DESCRIPTION OF THE TASK: For the entries below, print exactly the lines between the line holding "ATOM 336 N N" and the line holding "ATOM 361 C CA", inclusive, and nothing else.

MATERIAL PROVIDED:
--------------------------------------------------
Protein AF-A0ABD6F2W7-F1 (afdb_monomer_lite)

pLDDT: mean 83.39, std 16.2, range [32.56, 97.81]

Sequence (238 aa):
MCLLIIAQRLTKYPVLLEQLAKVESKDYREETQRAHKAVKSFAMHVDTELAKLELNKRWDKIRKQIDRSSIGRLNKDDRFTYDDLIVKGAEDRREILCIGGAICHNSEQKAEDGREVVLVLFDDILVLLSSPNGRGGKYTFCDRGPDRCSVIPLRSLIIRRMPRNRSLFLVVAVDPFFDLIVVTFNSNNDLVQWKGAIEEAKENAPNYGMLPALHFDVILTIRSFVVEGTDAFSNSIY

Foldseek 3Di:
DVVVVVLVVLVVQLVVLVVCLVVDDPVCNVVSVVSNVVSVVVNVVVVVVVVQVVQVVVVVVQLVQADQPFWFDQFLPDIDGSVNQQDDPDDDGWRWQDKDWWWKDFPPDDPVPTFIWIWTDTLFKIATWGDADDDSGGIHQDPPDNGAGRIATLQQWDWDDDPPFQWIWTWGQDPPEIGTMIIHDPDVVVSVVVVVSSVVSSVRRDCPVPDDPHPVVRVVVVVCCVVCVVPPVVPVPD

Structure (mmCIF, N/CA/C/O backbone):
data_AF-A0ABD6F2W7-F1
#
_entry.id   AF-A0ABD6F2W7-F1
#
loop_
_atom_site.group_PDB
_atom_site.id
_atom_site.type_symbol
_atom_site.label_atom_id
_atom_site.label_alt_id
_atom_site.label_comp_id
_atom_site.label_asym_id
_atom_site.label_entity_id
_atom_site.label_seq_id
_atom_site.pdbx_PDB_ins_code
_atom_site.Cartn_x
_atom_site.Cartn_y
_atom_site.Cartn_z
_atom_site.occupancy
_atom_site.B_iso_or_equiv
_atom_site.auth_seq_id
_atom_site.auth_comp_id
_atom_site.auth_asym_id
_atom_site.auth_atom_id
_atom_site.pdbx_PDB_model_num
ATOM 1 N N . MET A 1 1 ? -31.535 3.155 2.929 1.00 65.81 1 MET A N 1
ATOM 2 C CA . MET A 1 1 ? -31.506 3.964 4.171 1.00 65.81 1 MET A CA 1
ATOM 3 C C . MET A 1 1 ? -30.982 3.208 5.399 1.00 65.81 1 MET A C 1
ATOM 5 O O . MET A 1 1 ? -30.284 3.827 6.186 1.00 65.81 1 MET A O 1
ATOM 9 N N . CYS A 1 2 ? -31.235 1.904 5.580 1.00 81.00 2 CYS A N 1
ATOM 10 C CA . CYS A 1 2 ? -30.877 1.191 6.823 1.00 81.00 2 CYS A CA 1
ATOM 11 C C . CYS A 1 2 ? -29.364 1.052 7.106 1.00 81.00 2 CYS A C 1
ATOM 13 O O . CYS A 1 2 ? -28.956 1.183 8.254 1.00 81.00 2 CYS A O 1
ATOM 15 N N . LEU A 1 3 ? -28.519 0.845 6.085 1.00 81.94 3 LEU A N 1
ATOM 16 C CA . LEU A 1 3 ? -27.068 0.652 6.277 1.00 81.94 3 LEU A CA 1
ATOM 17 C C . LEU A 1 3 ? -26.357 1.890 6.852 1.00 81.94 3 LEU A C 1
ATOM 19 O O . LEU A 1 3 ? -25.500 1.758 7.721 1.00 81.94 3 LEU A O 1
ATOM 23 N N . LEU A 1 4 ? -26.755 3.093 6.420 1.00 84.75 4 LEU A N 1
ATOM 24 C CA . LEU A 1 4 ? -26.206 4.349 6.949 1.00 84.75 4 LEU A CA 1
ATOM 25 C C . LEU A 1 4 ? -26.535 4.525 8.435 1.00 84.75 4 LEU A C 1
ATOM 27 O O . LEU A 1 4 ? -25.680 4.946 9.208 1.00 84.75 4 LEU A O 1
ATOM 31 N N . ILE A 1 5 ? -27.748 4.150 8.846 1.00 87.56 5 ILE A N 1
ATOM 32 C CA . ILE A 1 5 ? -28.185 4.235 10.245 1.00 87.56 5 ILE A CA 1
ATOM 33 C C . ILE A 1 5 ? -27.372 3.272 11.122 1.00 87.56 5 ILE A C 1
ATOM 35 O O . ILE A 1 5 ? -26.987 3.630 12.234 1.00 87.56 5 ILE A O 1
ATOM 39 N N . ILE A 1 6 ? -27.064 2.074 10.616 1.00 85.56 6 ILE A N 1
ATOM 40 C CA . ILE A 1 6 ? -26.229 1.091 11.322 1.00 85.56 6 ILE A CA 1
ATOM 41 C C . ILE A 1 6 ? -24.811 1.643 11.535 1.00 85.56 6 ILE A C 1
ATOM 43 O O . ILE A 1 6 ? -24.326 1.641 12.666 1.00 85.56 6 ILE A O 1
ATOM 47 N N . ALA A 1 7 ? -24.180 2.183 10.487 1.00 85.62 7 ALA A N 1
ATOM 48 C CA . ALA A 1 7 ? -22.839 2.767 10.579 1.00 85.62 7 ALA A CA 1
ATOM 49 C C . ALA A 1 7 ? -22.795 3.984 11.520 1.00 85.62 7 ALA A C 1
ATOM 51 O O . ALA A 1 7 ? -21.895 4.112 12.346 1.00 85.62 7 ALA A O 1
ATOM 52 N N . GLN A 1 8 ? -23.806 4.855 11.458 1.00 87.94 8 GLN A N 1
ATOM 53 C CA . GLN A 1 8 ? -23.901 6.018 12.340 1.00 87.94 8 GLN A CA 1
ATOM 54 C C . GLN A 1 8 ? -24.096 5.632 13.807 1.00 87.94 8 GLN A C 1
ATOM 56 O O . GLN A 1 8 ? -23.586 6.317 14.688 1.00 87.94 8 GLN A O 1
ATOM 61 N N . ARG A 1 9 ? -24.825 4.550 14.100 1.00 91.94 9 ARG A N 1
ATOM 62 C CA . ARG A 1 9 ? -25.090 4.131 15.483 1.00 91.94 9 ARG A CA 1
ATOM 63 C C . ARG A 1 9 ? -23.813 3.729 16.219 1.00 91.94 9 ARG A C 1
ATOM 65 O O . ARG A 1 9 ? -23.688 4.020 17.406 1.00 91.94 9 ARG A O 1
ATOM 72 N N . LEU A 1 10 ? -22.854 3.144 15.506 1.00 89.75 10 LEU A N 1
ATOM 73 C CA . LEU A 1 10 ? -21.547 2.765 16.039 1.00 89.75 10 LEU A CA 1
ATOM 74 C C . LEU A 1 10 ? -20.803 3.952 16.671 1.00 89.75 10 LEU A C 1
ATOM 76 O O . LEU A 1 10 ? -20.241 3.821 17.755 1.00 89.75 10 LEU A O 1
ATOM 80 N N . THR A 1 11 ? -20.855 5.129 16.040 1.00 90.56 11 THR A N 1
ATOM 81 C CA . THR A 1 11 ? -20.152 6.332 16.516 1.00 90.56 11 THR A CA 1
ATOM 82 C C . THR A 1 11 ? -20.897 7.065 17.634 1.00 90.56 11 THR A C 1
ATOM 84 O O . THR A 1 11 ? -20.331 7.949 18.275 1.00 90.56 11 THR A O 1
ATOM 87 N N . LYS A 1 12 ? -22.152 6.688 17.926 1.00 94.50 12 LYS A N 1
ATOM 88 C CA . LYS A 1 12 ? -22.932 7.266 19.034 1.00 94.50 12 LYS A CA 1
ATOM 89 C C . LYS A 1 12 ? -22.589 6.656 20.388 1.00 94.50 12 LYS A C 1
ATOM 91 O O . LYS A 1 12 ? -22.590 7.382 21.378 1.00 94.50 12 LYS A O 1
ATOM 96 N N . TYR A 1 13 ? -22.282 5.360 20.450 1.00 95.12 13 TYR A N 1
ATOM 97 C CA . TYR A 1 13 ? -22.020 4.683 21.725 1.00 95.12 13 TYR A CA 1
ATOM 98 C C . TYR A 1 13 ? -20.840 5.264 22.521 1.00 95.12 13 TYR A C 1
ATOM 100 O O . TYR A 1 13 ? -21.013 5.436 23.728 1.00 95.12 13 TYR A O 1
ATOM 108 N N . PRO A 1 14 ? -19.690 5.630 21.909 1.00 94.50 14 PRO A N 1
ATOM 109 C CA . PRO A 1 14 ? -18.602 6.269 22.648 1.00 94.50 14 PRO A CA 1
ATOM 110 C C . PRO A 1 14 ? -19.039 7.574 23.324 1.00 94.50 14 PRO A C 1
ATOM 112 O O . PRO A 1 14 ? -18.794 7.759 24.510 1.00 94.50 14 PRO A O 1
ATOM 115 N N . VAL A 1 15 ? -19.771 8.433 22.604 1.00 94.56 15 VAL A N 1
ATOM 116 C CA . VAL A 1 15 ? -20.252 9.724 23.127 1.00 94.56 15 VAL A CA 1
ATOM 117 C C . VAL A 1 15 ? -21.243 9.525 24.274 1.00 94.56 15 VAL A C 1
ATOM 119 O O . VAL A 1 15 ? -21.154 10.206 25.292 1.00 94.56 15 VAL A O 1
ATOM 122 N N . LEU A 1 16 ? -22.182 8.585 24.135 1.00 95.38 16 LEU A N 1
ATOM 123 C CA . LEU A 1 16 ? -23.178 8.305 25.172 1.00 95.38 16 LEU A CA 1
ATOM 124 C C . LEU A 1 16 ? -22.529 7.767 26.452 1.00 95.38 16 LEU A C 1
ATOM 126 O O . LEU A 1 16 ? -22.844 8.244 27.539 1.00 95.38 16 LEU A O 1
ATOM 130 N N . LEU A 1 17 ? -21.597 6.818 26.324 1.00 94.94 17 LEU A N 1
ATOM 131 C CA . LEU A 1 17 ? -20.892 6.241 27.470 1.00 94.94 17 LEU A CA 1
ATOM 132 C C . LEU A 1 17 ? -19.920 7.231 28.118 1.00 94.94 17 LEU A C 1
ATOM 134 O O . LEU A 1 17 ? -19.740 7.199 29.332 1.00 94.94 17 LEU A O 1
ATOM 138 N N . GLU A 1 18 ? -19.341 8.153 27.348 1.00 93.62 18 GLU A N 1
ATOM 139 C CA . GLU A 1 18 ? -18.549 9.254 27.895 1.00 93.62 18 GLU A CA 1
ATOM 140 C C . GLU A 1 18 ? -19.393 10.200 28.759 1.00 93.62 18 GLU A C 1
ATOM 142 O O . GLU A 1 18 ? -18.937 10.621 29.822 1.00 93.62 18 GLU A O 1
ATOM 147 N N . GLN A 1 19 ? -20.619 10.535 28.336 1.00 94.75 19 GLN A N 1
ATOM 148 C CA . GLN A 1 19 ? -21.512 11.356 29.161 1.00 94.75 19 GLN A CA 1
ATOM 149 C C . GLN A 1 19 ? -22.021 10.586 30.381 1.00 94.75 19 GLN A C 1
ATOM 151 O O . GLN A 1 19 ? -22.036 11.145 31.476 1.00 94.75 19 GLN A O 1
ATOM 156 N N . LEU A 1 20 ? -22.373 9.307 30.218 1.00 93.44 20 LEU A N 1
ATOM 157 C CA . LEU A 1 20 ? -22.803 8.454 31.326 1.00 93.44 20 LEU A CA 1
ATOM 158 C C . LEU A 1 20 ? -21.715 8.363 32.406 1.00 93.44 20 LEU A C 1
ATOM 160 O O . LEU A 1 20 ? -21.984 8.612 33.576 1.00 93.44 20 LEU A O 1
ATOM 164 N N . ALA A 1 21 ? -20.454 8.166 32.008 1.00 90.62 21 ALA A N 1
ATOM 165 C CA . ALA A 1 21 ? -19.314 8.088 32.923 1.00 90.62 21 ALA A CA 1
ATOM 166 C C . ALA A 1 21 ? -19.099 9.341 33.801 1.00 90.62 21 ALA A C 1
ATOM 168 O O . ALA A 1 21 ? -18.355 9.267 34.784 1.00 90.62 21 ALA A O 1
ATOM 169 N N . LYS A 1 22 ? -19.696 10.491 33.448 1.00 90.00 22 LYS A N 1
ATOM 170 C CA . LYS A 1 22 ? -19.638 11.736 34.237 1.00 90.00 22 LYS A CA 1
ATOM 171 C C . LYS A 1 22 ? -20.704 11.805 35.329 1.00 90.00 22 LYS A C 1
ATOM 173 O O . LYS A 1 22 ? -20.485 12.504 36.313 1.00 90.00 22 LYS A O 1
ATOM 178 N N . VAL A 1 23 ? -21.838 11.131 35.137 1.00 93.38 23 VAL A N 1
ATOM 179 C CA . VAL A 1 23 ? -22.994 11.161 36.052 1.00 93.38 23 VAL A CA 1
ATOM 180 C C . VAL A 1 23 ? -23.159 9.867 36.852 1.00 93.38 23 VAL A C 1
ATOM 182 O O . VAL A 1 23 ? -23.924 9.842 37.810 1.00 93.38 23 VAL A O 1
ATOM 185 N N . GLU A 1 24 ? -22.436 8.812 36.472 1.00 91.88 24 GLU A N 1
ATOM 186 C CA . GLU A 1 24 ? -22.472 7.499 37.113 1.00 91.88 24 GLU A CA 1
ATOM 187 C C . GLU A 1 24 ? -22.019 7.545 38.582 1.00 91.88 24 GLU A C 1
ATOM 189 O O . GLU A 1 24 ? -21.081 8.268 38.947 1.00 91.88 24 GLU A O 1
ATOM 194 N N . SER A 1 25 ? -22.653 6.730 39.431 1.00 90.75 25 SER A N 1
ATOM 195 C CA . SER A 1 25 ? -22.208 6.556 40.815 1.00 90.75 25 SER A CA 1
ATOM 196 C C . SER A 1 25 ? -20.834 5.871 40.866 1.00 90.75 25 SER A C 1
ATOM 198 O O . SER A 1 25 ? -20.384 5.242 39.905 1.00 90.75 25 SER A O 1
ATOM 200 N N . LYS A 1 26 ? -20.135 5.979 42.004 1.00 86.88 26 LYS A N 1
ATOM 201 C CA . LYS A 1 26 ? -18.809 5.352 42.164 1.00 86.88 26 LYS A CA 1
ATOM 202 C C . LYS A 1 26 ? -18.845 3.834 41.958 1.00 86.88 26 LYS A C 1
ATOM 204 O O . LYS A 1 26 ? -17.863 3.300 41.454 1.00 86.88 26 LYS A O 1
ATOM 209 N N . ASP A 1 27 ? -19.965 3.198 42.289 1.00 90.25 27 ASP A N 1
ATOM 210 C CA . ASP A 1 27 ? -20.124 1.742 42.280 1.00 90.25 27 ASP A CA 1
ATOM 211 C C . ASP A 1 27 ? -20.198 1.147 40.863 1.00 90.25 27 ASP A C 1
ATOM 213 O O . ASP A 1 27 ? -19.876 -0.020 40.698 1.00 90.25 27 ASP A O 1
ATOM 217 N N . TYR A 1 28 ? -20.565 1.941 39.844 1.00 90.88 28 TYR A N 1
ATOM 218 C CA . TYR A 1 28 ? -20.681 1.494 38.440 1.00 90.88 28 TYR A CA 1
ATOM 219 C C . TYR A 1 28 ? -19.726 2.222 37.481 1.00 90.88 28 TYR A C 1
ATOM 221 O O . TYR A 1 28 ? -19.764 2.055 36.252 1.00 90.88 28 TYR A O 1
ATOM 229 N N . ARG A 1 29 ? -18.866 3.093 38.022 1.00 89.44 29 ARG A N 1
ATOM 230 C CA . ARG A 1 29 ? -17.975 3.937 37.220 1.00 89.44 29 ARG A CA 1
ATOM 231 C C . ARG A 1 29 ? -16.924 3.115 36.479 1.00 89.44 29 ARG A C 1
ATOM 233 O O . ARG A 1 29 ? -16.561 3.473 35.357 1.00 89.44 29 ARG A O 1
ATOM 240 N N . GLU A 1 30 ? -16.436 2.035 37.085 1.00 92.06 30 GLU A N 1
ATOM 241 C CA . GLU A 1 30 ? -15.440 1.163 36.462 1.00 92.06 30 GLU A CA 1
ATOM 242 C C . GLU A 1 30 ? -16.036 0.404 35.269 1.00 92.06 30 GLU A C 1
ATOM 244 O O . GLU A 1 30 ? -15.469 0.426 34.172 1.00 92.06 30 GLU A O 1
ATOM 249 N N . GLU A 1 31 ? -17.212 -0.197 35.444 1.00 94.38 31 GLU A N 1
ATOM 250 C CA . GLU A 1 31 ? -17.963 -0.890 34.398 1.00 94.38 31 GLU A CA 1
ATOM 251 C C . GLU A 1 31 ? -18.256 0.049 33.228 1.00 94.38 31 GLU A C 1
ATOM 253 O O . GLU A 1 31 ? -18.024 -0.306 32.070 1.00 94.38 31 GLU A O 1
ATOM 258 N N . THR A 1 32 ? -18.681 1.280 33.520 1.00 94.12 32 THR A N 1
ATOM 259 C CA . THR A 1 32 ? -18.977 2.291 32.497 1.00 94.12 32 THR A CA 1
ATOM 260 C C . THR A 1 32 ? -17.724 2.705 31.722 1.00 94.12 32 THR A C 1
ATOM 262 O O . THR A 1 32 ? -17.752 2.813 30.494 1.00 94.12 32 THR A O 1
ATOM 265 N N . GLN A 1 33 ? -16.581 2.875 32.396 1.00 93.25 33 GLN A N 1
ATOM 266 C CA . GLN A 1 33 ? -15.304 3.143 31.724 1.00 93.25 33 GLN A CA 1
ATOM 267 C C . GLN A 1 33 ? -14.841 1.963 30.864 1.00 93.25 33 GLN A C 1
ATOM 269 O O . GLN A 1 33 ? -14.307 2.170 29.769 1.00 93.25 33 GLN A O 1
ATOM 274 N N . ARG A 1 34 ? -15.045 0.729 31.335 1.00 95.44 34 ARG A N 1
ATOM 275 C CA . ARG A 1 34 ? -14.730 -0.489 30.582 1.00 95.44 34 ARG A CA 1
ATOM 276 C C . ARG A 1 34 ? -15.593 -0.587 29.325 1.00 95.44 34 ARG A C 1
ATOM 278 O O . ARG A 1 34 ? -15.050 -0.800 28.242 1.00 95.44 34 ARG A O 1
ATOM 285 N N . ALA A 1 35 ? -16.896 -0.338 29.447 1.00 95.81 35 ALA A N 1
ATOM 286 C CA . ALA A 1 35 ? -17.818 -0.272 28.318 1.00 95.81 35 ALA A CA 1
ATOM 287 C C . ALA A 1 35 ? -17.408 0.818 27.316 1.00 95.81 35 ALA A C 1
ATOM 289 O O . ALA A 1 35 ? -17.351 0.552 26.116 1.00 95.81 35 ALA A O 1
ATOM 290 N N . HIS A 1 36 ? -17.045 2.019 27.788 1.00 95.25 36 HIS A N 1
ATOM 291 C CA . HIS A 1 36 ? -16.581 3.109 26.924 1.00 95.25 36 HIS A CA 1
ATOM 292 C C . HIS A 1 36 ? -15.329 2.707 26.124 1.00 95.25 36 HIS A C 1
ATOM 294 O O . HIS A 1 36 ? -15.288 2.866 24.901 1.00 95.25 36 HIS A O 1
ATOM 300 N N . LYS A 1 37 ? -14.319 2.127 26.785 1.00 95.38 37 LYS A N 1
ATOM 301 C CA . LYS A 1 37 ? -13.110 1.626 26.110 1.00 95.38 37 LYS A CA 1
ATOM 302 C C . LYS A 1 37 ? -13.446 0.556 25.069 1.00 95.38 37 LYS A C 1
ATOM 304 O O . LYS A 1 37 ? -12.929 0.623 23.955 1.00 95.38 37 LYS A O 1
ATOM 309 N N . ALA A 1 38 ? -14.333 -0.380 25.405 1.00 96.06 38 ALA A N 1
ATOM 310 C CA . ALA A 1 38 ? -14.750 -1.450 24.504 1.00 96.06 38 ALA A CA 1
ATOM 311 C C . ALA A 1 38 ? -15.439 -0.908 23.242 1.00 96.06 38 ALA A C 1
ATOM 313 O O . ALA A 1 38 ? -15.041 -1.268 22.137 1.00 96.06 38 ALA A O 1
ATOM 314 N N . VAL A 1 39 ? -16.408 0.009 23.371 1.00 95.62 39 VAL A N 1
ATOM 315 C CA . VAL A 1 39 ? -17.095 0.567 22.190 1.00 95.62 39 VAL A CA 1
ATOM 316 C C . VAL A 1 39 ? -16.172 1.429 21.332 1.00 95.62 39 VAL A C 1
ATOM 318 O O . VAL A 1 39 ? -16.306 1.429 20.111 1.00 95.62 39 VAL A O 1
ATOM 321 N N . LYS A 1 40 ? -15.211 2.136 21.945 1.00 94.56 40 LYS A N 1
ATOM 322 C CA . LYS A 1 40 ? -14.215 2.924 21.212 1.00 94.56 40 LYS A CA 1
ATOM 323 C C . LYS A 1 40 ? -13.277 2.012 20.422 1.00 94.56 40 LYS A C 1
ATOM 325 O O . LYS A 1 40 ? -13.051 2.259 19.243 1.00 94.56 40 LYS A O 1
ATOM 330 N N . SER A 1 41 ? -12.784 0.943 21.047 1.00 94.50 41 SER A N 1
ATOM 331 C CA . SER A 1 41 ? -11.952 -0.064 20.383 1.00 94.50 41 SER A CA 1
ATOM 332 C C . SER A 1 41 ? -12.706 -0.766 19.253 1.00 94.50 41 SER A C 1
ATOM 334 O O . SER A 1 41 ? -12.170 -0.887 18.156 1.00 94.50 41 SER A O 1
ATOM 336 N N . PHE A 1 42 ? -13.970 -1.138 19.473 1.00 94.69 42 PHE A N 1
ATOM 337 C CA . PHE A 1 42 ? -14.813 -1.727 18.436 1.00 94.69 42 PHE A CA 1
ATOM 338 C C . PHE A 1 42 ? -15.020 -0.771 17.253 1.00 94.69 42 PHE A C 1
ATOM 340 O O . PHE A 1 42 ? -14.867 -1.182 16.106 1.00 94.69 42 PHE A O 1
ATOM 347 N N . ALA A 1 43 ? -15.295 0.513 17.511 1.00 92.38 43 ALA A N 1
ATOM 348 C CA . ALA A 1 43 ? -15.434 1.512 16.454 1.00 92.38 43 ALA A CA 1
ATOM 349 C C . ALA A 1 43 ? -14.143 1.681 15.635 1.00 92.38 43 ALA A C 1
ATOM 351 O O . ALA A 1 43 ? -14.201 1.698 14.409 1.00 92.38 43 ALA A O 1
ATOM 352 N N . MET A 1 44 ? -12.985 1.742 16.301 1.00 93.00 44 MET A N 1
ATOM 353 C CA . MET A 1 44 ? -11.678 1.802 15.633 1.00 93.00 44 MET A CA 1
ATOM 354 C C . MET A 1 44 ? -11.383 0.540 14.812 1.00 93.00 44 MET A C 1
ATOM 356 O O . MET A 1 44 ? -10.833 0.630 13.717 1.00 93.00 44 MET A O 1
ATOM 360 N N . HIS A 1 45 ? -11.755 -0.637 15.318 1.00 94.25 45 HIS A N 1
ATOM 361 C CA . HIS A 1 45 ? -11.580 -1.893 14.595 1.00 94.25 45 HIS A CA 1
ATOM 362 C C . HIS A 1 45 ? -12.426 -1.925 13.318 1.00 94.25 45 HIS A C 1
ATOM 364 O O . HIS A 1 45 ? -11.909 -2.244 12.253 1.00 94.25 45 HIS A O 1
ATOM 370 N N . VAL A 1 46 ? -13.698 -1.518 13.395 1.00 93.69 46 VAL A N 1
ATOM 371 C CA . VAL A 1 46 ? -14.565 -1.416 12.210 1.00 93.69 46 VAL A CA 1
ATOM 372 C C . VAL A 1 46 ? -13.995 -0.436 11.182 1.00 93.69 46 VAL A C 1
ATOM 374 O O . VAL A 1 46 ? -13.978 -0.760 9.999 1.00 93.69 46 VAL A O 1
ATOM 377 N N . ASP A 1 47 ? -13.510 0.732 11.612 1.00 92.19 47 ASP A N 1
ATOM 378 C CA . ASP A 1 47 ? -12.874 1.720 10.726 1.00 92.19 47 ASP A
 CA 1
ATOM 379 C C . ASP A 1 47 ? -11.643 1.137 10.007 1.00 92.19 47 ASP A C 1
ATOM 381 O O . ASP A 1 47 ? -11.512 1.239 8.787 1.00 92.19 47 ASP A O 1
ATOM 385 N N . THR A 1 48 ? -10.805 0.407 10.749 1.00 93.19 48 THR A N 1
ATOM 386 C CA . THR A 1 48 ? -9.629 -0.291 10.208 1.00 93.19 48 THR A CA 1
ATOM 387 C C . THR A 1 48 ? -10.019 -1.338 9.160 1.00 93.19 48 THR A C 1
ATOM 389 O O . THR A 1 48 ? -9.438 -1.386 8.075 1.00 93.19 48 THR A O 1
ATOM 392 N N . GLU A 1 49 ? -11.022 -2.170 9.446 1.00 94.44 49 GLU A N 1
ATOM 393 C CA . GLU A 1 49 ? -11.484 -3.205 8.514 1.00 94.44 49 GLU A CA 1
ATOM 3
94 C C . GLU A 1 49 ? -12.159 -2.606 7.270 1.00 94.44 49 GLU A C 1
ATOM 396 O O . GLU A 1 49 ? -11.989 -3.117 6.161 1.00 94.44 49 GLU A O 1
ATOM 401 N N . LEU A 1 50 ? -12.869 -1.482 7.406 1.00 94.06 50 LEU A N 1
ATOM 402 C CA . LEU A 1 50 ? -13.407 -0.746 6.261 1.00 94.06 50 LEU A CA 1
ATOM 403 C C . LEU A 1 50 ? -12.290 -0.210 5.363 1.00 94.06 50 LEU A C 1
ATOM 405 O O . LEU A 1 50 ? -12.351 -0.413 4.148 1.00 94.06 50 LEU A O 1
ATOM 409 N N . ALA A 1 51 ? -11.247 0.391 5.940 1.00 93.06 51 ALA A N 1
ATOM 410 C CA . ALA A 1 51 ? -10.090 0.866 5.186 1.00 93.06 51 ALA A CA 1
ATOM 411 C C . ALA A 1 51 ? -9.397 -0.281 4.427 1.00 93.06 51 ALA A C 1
--------------------------------------------------
RESPONSE TO THIS TASK:
ATOM 336 N N . PHE A 1 42 ? -13.970 -1.138 19.473 1.00 94.69 42 PHE A N 1
ATOM 337 C CA . PHE A 1 42 ? -14.813 -1.727 18.436 1.00 94.69 42 PHE A CA 1
ATOM 338 C C . PHE A 1 42 ? -15.020 -0.771 17.253 1.00 94.69 42 PHE A C 1
ATOM 340 O O . PHE A 1 42 ? -14.867 -1.182 16.106 1.00 94.69 42 PHE A O 1
ATOM 347 N N . ALA A 1 43 ? -15.295 0.513 17.511 1.00 92.38 43 ALA A N 1
ATOM 348 C CA . ALA A 1 43 ? -15.434 1.512 16.454 1.00 92.38 43 ALA A CA 1
ATOM 349 C C . ALA A 1 43 ? -14.143 1.681 15.635 1.00 92.38 43 ALA A C 1
ATOM 351 O O . ALA A 1 43 ? -14.201 1.698 14.409 1.00 92.38 43 ALA A O 1
ATOM 352 N N . MET A 1 44 ? -12.985 1.742 16.301 1.00 93.00 44 MET A N 1
ATOM 353 C CA . MET A 1 44 ? -11.678 1.802 15.633 1.00 93.00 44 MET A CA 1
ATOM 354 C C . MET A 1 44 ? -11.383 0.540 14.812 1.00 93.00 44 MET A C 1
ATOM 356 O O . MET A 1 44 ? -10.833 0.630 13.717 1.00 93.00 44 MET A O 1
ATOM 360 N N . HIS A 1 45 ? -11.755 -0.637 15.318 1.00 94.25 45 HIS A N 1
ATOM 361 C CA . HIS A 1 45 ? -11.580 -1.893 14.595 1.00 94.25 45 HIS A CA 1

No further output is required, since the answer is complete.